This week, OPEC released its monthly oil market report. It came just hours after the IEA released its own monthly oil market forecast. Contrary to the IEA, the oil company forecast that oil demand would grow more slowly this year than previously expected. OPEC also forecast an oil market surplus, sparking speculation that it could be preparing for production cuts.
According to OPEC’s latest monthly oil market report, oil demand will reach a healthy 3.1 million barrels per day this year, although the second-half forecast is revised downwards on “expectations of a resurgence of COVID-19 restrictions and ongoing geopolitical uncertainties.” .” These geopolitical uncertainties are a benevolent euphemism for the war in Ukraine.
More interestingly, however, OPEC also calculated the difference between global oil demand for the current quarter and non-OPEC production at 28.27 million bpd, which OPEC would need to produce itself to keep the market in balance.
This is not an overt declaration of production cuts. It’s a simple ab calculation at the bottom of a table that shows world oil demand and supply. But it does suggest that a reversal in OPEC’s production policy could be on the way, as ZeroHedge hinted in an article published Thursday.
Most of OPEC is already – and still is – below its production targets. The cartel and its Russian-led partners pledged to increase production by more than 600,000 bpd in July and August, up from about 420,000 bpd originally agreed. However, they missed that target in July and will likely miss it again this month.
Additionally, at its last meeting earlier this month, OPEC+ agreed to increase overall production by a modest 100,000 barrels per day. Traders were surprised by the addition, and some saw it as a direct slap to Biden after the US president traveled to the Middle East to personally plead with Riyadh for more oil.
Speaking of Riyadh, the crown prince, who effectively rules the kingdom, has made it clear that he will not use the country’s spare oil production capacity unless the global oil supply situation becomes critical.
He used terms such as “severely limited availability” of spare production capacity, although anonymous sources spoken to by Portal said both Saudi Arabia and the United Arab Emirates could produce “significantly more” oil should the need arise.
The question now is whether OPEC sees this as a necessity.
This latest downward revision in demand was the third the cartel has made since April. The IEA now appears to have realized that the impact of Western sanctions on Russian oil production and exports has been far less severe than feared. And that sets the stage for an oil market that is better supplied than many would have expected just a few months ago.

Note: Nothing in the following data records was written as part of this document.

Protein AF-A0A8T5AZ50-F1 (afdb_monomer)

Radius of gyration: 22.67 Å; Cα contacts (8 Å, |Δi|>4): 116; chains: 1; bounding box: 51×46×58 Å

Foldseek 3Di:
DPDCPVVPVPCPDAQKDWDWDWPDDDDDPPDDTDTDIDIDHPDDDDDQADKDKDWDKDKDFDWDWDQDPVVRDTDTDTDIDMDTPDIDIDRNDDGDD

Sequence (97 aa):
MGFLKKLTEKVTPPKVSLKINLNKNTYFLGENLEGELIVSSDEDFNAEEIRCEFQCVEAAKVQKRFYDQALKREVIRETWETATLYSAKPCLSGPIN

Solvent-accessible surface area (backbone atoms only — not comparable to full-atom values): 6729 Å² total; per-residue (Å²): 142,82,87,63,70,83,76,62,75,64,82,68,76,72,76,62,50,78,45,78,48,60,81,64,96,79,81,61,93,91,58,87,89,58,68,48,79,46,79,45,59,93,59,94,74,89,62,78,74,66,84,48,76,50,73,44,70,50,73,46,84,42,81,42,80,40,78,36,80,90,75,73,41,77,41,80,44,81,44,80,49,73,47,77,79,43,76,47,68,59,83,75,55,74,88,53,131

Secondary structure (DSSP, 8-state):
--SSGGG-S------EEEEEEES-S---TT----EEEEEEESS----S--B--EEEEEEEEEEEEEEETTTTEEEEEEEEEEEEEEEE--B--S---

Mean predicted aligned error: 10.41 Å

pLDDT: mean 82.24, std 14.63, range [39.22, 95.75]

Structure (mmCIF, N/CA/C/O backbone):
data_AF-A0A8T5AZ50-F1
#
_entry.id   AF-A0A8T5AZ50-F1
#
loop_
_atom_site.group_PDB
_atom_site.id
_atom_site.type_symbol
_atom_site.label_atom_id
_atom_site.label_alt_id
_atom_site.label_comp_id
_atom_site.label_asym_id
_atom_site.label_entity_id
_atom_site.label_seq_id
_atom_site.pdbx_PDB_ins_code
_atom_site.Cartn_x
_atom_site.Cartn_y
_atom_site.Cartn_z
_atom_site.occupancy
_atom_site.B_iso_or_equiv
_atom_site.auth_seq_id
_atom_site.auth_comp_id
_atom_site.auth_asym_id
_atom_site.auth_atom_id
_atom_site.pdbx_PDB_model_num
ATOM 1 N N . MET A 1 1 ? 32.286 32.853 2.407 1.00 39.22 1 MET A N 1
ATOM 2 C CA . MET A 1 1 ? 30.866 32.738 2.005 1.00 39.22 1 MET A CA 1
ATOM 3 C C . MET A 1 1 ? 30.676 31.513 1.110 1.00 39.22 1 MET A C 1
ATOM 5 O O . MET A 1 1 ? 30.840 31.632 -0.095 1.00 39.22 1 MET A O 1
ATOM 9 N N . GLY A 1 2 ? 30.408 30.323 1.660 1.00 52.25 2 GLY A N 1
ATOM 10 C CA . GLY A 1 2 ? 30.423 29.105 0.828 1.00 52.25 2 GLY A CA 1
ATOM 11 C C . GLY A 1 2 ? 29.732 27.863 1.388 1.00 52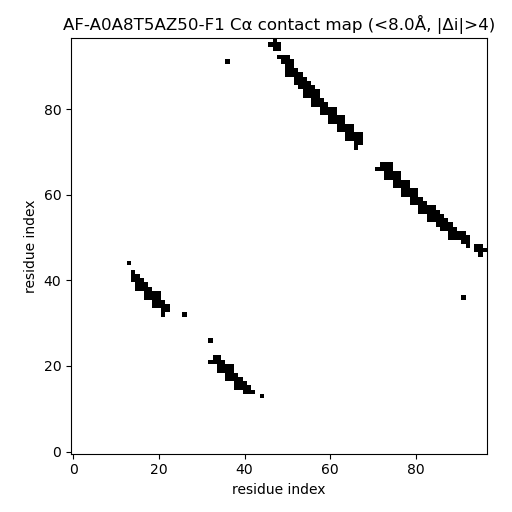.25 2 GLY A C 1
ATOM 12 O O . GLY A 1 2 ? 29.997 26.777 0.897 1.00 52.25 2 GLY A O 1
ATOM 13 N N . PHE A 1 3 ? 28.849 27.997 2.381 1.00 53.66 3 PHE A N 1
ATOM 14 C CA . PHE A 1 3 ? 28.212 26.848 3.051 1.00 53.66 3 PHE A CA 1
ATOM 15 C C . PHE A 1 3 ? 26.716 26.679 2.735 1.00 53.66 3 PHE A C 1
ATOM 17 O O . PHE A 1 3 ? 26.044 25.882 3.373 1.00 53.66 3 PHE A O 1
ATOM 24 N N . LEU A 1 4 ? 26.187 27.402 1.738 1.00 55.50 4 LEU A N 1
ATOM 25 C CA . LEU A 1 4 ? 24.761 27.349 1.366 1.00 55.50 4 LEU A CA 1
ATOM 26 C C . LEU A 1 4 ? 24.495 26.911 -0.084 1.00 55.50 4 LEU A C 1
ATOM 28 O O . LEU A 1 4 ? 23.347 26.678 -0.434 1.00 55.50 4 LEU A O 1
ATOM 32 N N . LYS A 1 5 ? 25.529 26.732 -0.923 1.00 49.84 5 LYS A N 1
ATOM 33 C CA . LYS A 1 5 ? 25.349 26.269 -2.316 1.00 49.84 5 LYS A CA 1
ATOM 34 C C . LYS A 1 5 ? 25.071 24.764 -2.446 1.00 49.84 5 LYS A C 1
ATOM 36 O O . LYS A 1 5 ? 24.489 24.356 -3.438 1.00 49.84 5 LYS A O 1
ATOM 41 N N . LYS A 1 6 ? 25.430 23.950 -1.443 1.00 50.59 6 LYS A N 1
ATOM 42 C CA . LYS A 1 6 ? 25.174 22.494 -1.436 1.00 50.59 6 LYS A CA 1
ATOM 43 C C . LYS A 1 6 ? 23.748 22.102 -1.024 1.00 50.59 6 LYS A C 1
ATOM 45 O O . LYS A 1 6 ? 23.371 20.956 -1.195 1.00 50.59 6 LYS A O 1
ATOM 50 N N . LEU A 1 7 ? 22.960 23.034 -0.485 1.00 52.81 7 LEU A N 1
ATOM 51 C CA . LEU A 1 7 ? 21.571 22.784 -0.063 1.00 52.81 7 LEU A CA 1
ATOM 52 C C . LEU A 1 7 ? 20.543 23.254 -1.109 1.00 52.81 7 LEU A C 1
ATOM 54 O O . LEU A 1 7 ? 19.346 23.039 -0.942 1.00 52.81 7 LEU A O 1
ATOM 58 N N . THR A 1 8 ? 21.005 23.916 -2.176 1.00 48.19 8 THR A N 1
ATOM 59 C CA . THR A 1 8 ? 20.172 24.487 -3.246 1.00 48.19 8 THR A CA 1
ATOM 60 C C . THR A 1 8 ? 20.281 23.753 -4.577 1.00 48.19 8 THR A C 1
ATOM 62 O O . THR A 1 8 ? 19.617 24.171 -5.523 1.00 48.19 8 THR A O 1
ATOM 65 N N . GLU A 1 9 ? 21.017 22.637 -4.653 1.00 50.81 9 GLU A N 1
ATOM 66 C CA . GLU A 1 9 ? 20.705 21.557 -5.605 1.00 50.81 9 GLU A CA 1
ATOM 67 C C . GLU A 1 9 ? 19.375 20.932 -5.163 1.00 50.81 9 GLU A C 1
ATOM 69 O O . GLU A 1 9 ? 19.270 19.813 -4.673 1.00 50.81 9 GLU A O 1
ATOM 74 N N . LYS A 1 10 ? 18.340 21.772 -5.234 1.00 51.22 10 LYS A N 1
ATOM 75 C CA . LYS A 1 10 ? 16.942 21.437 -5.103 1.00 51.22 10 LYS A CA 1
ATOM 76 C C . LYS A 1 10 ? 16.706 20.346 -6.122 1.00 51.22 10 LYS A C 1
ATOM 78 O O . LYS A 1 10 ? 16.669 20.630 -7.318 1.00 51.22 10 LYS A O 1
ATOM 83 N N . VAL A 1 11 ? 16.577 19.138 -5.589 1.00 59.81 11 VAL A N 1
ATOM 84 C CA . VAL A 1 11 ? 15.903 17.965 -6.133 1.00 59.81 11 VAL A CA 1
ATOM 85 C C . VAL A 1 11 ? 14.710 18.438 -6.957 1.00 59.81 11 VAL A C 1
ATOM 87 O O . VAL A 1 11 ? 13.604 18.612 -6.451 1.00 59.81 11 VAL 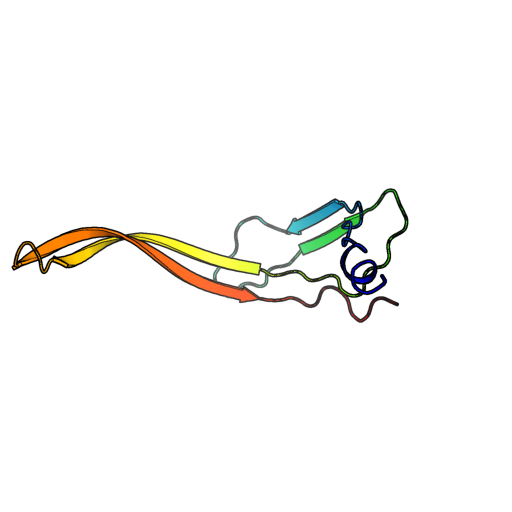A O 1
ATOM 90 N N . THR A 1 12 ? 14.963 18.769 -8.217 1.00 69.06 12 THR A N 1
ATOM 91 C CA . THR A 1 12 ? 13.904 18.988 -9.183 1.00 69.06 12 THR A CA 1
ATOM 92 C C . THR A 1 12 ? 13.551 17.575 -9.594 1.00 69.06 12 THR A C 1
ATOM 94 O O . THR A 1 12 ? 14.416 16.908 -10.166 1.00 69.06 12 THR A O 1
ATOM 97 N N . PRO A 1 13 ? 12.374 17.060 -9.197 1.00 70.69 13 PRO A N 1
ATOM 98 C CA . PRO A 1 13 ? 12.014 15.703 -9.555 1.00 70.69 13 PRO A CA 1
ATOM 99 C C . PRO A 1 13 ? 12.047 15.596 -11.084 1.00 70.69 13 PRO A C 1
ATOM 101 O O . PRO A 1 13 ? 11.636 16.549 -11.760 1.00 70.69 13 PRO A O 1
ATOM 104 N N . PRO A 1 14 ? 12.560 14.485 -11.634 1.00 74.94 14 PRO A N 1
ATOM 105 C CA . PRO A 1 14 ? 12.571 14.298 -13.073 1.00 74.94 14 PRO A CA 1
ATOM 106 C C . PRO A 1 14 ? 11.142 14.402 -13.605 1.00 74.94 14 PRO A C 1
ATOM 108 O O . PRO A 1 14 ? 10.178 14.036 -12.923 1.00 74.94 14 PRO A O 1
ATOM 111 N N . LYS A 1 15 ? 10.986 14.925 -14.822 1.00 84.19 15 LYS A N 1
ATOM 112 C CA . LYS A 1 15 ? 9.678 14.983 -15.478 1.00 84.19 15 LYS A CA 1
ATOM 113 C C . LYS A 1 15 ? 9.318 13.591 -15.990 1.00 84.19 15 LYS A C 1
ATOM 115 O O . LYS A 1 15 ? 9.491 13.277 -17.162 1.00 84.19 15 LYS A O 1
ATOM 120 N N . VAL A 1 16 ? 8.846 12.746 -15.086 1.00 88.12 16 VAL A N 1
ATOM 121 C CA . VAL A 1 16 ? 8.417 11.377 -15.373 1.00 88.12 16 VAL A CA 1
ATOM 122 C C . VAL A 1 16 ? 6.916 11.238 -15.174 1.00 88.12 16 VAL A C 1
ATOM 124 O O . VAL A 1 16 ? 6.338 11.757 -14.220 1.00 88.12 16 VAL A O 1
ATOM 127 N N . SER A 1 17 ? 6.285 10.504 -16.078 1.00 90.06 17 SER A N 1
ATOM 128 C CA . SER A 1 17 ? 4.915 10.034 -15.963 1.00 90.06 17 SER A CA 1
ATOM 129 C C . SER A 1 17 ? 4.935 8.582 -15.491 1.00 90.06 17 SER A C 1
ATOM 131 O O . SER A 1 17 ? 5.545 7.712 -16.121 1.00 90.06 17 SER A O 1
ATOM 133 N N . LEU A 1 18 ? 4.279 8.343 -14.355 1.00 88.56 18 LEU A N 1
ATOM 134 C CA . LEU A 1 18 ? 4.136 7.038 -13.719 1.00 88.56 18 LEU A CA 1
ATOM 135 C C . LEU A 1 18 ? 2.688 6.574 -13.858 1.00 88.56 18 LEU A C 1
ATOM 137 O O . LEU A 1 18 ? 1.764 7.280 -13.451 1.00 88.56 18 LEU A O 1
ATOM 141 N N . LYS A 1 19 ? 2.485 5.372 -14.393 1.00 91.19 19 LYS A N 1
ATOM 142 C CA . LYS A 1 19 ? 1.162 4.758 -14.512 1.00 91.19 19 LYS A CA 1
ATOM 143 C C . LYS A 1 19 ? 1.195 3.334 -13.979 1.00 91.19 19 LYS A C 1
ATOM 145 O O . LYS A 1 19 ? 1.978 2.523 -14.453 1.00 91.19 19 LYS A O 1
ATOM 150 N N . ILE A 1 20 ? 0.321 3.026 -13.026 1.00 89.88 20 ILE A N 1
ATOM 151 C CA . ILE A 1 20 ? 0.119 1.661 -12.530 1.00 89.88 20 ILE A CA 1
ATOM 152 C C . ILE A 1 20 ? -1.117 1.091 -13.221 1.00 89.88 20 ILE A C 1
ATOM 154 O O . ILE A 1 20 ? -2.208 1.646 -13.091 1.00 89.88 20 ILE A O 1
ATOM 158 N N . ASN A 1 21 ? -0.946 -0.010 -13.947 1.00 91.56 21 ASN A N 1
ATOM 159 C CA . ASN A 1 21 ? -2.038 -0.775 -14.532 1.00 91.56 21 ASN A CA 1
ATOM 160 C C . ASN A 1 21 ? -2.201 -2.067 -13.738 1.00 91.56 21 ASN A C 1
ATOM 162 O O . ASN A 1 21 ? -1.333 -2.933 -13.771 1.00 91.56 21 ASN A O 1
ATOM 166 N N . LEU A 1 22 ? -3.314 -2.194 -13.028 1.00 91.00 22 LEU A N 1
ATOM 167 C CA . LEU A 1 22 ? -3.679 -3.432 -12.353 1.00 91.00 22 LEU A CA 1
ATOM 168 C C . LEU A 1 22 ? -4.532 -4.294 -13.280 1.00 91.00 22 LEU A C 1
ATOM 170 O O . LEU A 1 22 ? -5.350 -3.771 -14.037 1.00 91.00 22 LEU A O 1
ATOM 174 N N . ASN A 1 23 ? -4.387 -5.616 -13.178 1.00 91.00 23 ASN A N 1
ATOM 175 C CA . ASN A 1 23 ? -5.183 -6.552 -13.981 1.00 91.00 23 ASN A CA 1
ATOM 176 C C . ASN A 1 23 ? -6.681 -6.484 -13.638 1.00 91.00 23 ASN A C 1
ATOM 178 O O . ASN A 1 23 ? -7.532 -6.843 -14.451 1.00 91.00 23 ASN A O 1
ATOM 182 N N . LYS A 1 24 ? -7.013 -6.030 -12.423 1.00 92.19 24 LYS A N 1
ATOM 183 C CA . LYS A 1 24 ? -8.383 -5.891 -11.933 1.00 92.19 24 LYS A CA 1
ATOM 184 C C . LYS A 1 24 ? -8.495 -4.812 -10.861 1.00 92.19 24 LYS A C 1
ATOM 186 O O . LYS A 1 24 ? -7.507 -4.379 -10.283 1.00 92.19 24 LYS A O 1
ATOM 191 N N . ASN A 1 25 ? -9.732 -4.424 -10.562 1.00 88.62 25 ASN A N 1
ATOM 192 C CA . ASN A 1 25 ? -10.038 -3.348 -9.611 1.00 88.62 25 ASN A CA 1
ATOM 193 C C . ASN A 1 25 ? -10.565 -3.858 -8.261 1.00 88.62 25 ASN A C 1
ATOM 195 O O . ASN A 1 25 ? -10.890 -3.067 -7.379 1.00 88.62 25 ASN A O 1
ATOM 199 N N . THR A 1 26 ? -10.707 -5.174 -8.096 1.00 88.50 26 THR A N 1
ATOM 200 C CA . THR A 1 26 ? -11.235 -5.789 -6.873 1.00 88.50 26 THR A CA 1
ATOM 201 C C . THR A 1 26 ? -10.458 -7.060 -6.571 1.00 88.50 26 THR A C 1
ATOM 203 O O . THR A 1 26 ? -10.286 -7.911 -7.446 1.00 88.50 26 THR A O 1
ATOM 206 N N . TYR A 1 27 ? -9.999 -7.174 -5.330 1.00 86.81 27 TYR A N 1
ATOM 207 C CA . TYR A 1 27 ? -9.153 -8.257 -4.842 1.00 86.81 27 TYR A CA 1
ATOM 208 C C . TYR A 1 27 ? -9.748 -8.823 -3.557 1.00 86.81 27 TYR A C 1
ATOM 210 O O . TYR A 1 27 ? -10.311 -8.076 -2.753 1.00 86.81 27 TYR A O 1
ATOM 218 N N . PHE A 1 28 ? -9.620 -10.133 -3.369 1.00 86.31 28 PHE A N 1
ATOM 219 C CA . PHE A 1 28 ? -9.950 -10.766 -2.097 1.00 86.31 28 PHE A CA 1
ATOM 220 C C . PHE A 1 28 ? -8.752 -10.725 -1.147 1.00 86.31 28 PHE A C 1
ATOM 222 O O . PHE A 1 28 ? -7.598 -10.639 -1.567 1.00 86.31 28 PHE A O 1
ATOM 229 N N . LEU A 1 29 ? -9.019 -10.799 0.158 1.00 81.19 29 LEU A N 1
ATOM 230 C CA . LEU A 1 29 ? -7.955 -10.867 1.154 1.00 81.19 29 LEU A CA 1
ATOM 231 C C . LEU A 1 29 ? -7.106 -12.131 0.935 1.00 81.19 29 LEU A C 1
ATOM 233 O O . LEU A 1 29 ? -7.644 -13.232 0.842 1.00 81.19 29 LEU A O 1
ATOM 237 N N . GLY A 1 30 ? -5.784 -11.962 0.880 1.00 79.31 30 GLY A N 1
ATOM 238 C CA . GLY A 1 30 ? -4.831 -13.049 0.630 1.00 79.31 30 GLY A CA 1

Of course, it would be negligent to ignore the destruction of demand due to high prices as a factor in the overall decline in oil demand. But the destruction of demand, as it is, is being offset by a surge in gas-to-oil switching, particularly in Europe as utilities and governments grapple with record-breaking gas prices.
This week, a tanker carrying US Mars crude arrived in Germany, marking the first shipment of such crude to that country. The reason: the impending Russian oil embargo and the urgent need to find alternatives to Russian crude oil, especially since the tight gas supply situation is getting worse by the day.
See also: The burgeoning energy partnership between Azerbaijan and the EU
The gas-to-oil shift, which may well accelerate as the heating season approaches, could become a major source of oil demand in the near term. There are other reasons for the upside as well: Portal reported earlier this week that US refiners and pipeline operators expect strong demand for their product in the second half of the year, despite high prices.
Should demand prove healthy and strong, OPEC would not need to take any action to support prices. Brent crude is just a dollar under $100 a barrel at the time of writing, and West Texas Intermediate is above $93 a barrel.
That kind of Brent price should be fine for OPEC. However, when it falls, things can change very quickly.
The likelihood of that happening seems slim, at least according to Goldman Sachs’ Damien Courvalin. In a new forecast, Courvalin said analysts at the bank expected oil prices to rise back to $130 a barrel by the end of the year.
“We are still in deficit. Although growth is slowing, prices still have work to do and that’s higher from here,” he told Bloomberg.
It’s always remarkable when OPEC sees a market surplus where others see a deficit. Usually this means that the cartel may be preparing for lower production in anticipation of price levels that are inconsistent with its expectations.
Of course, OPEC is aware of the fine line between underdoing and overdoing prices and killing demand, which is why the cartel is unlikely to be ready to start cutting production any time soon. For now, suffice it to say that OPEC has made it clear that spare capacity is limited and most members cannot meet their quota. After all, there’s only so much a cartel can do.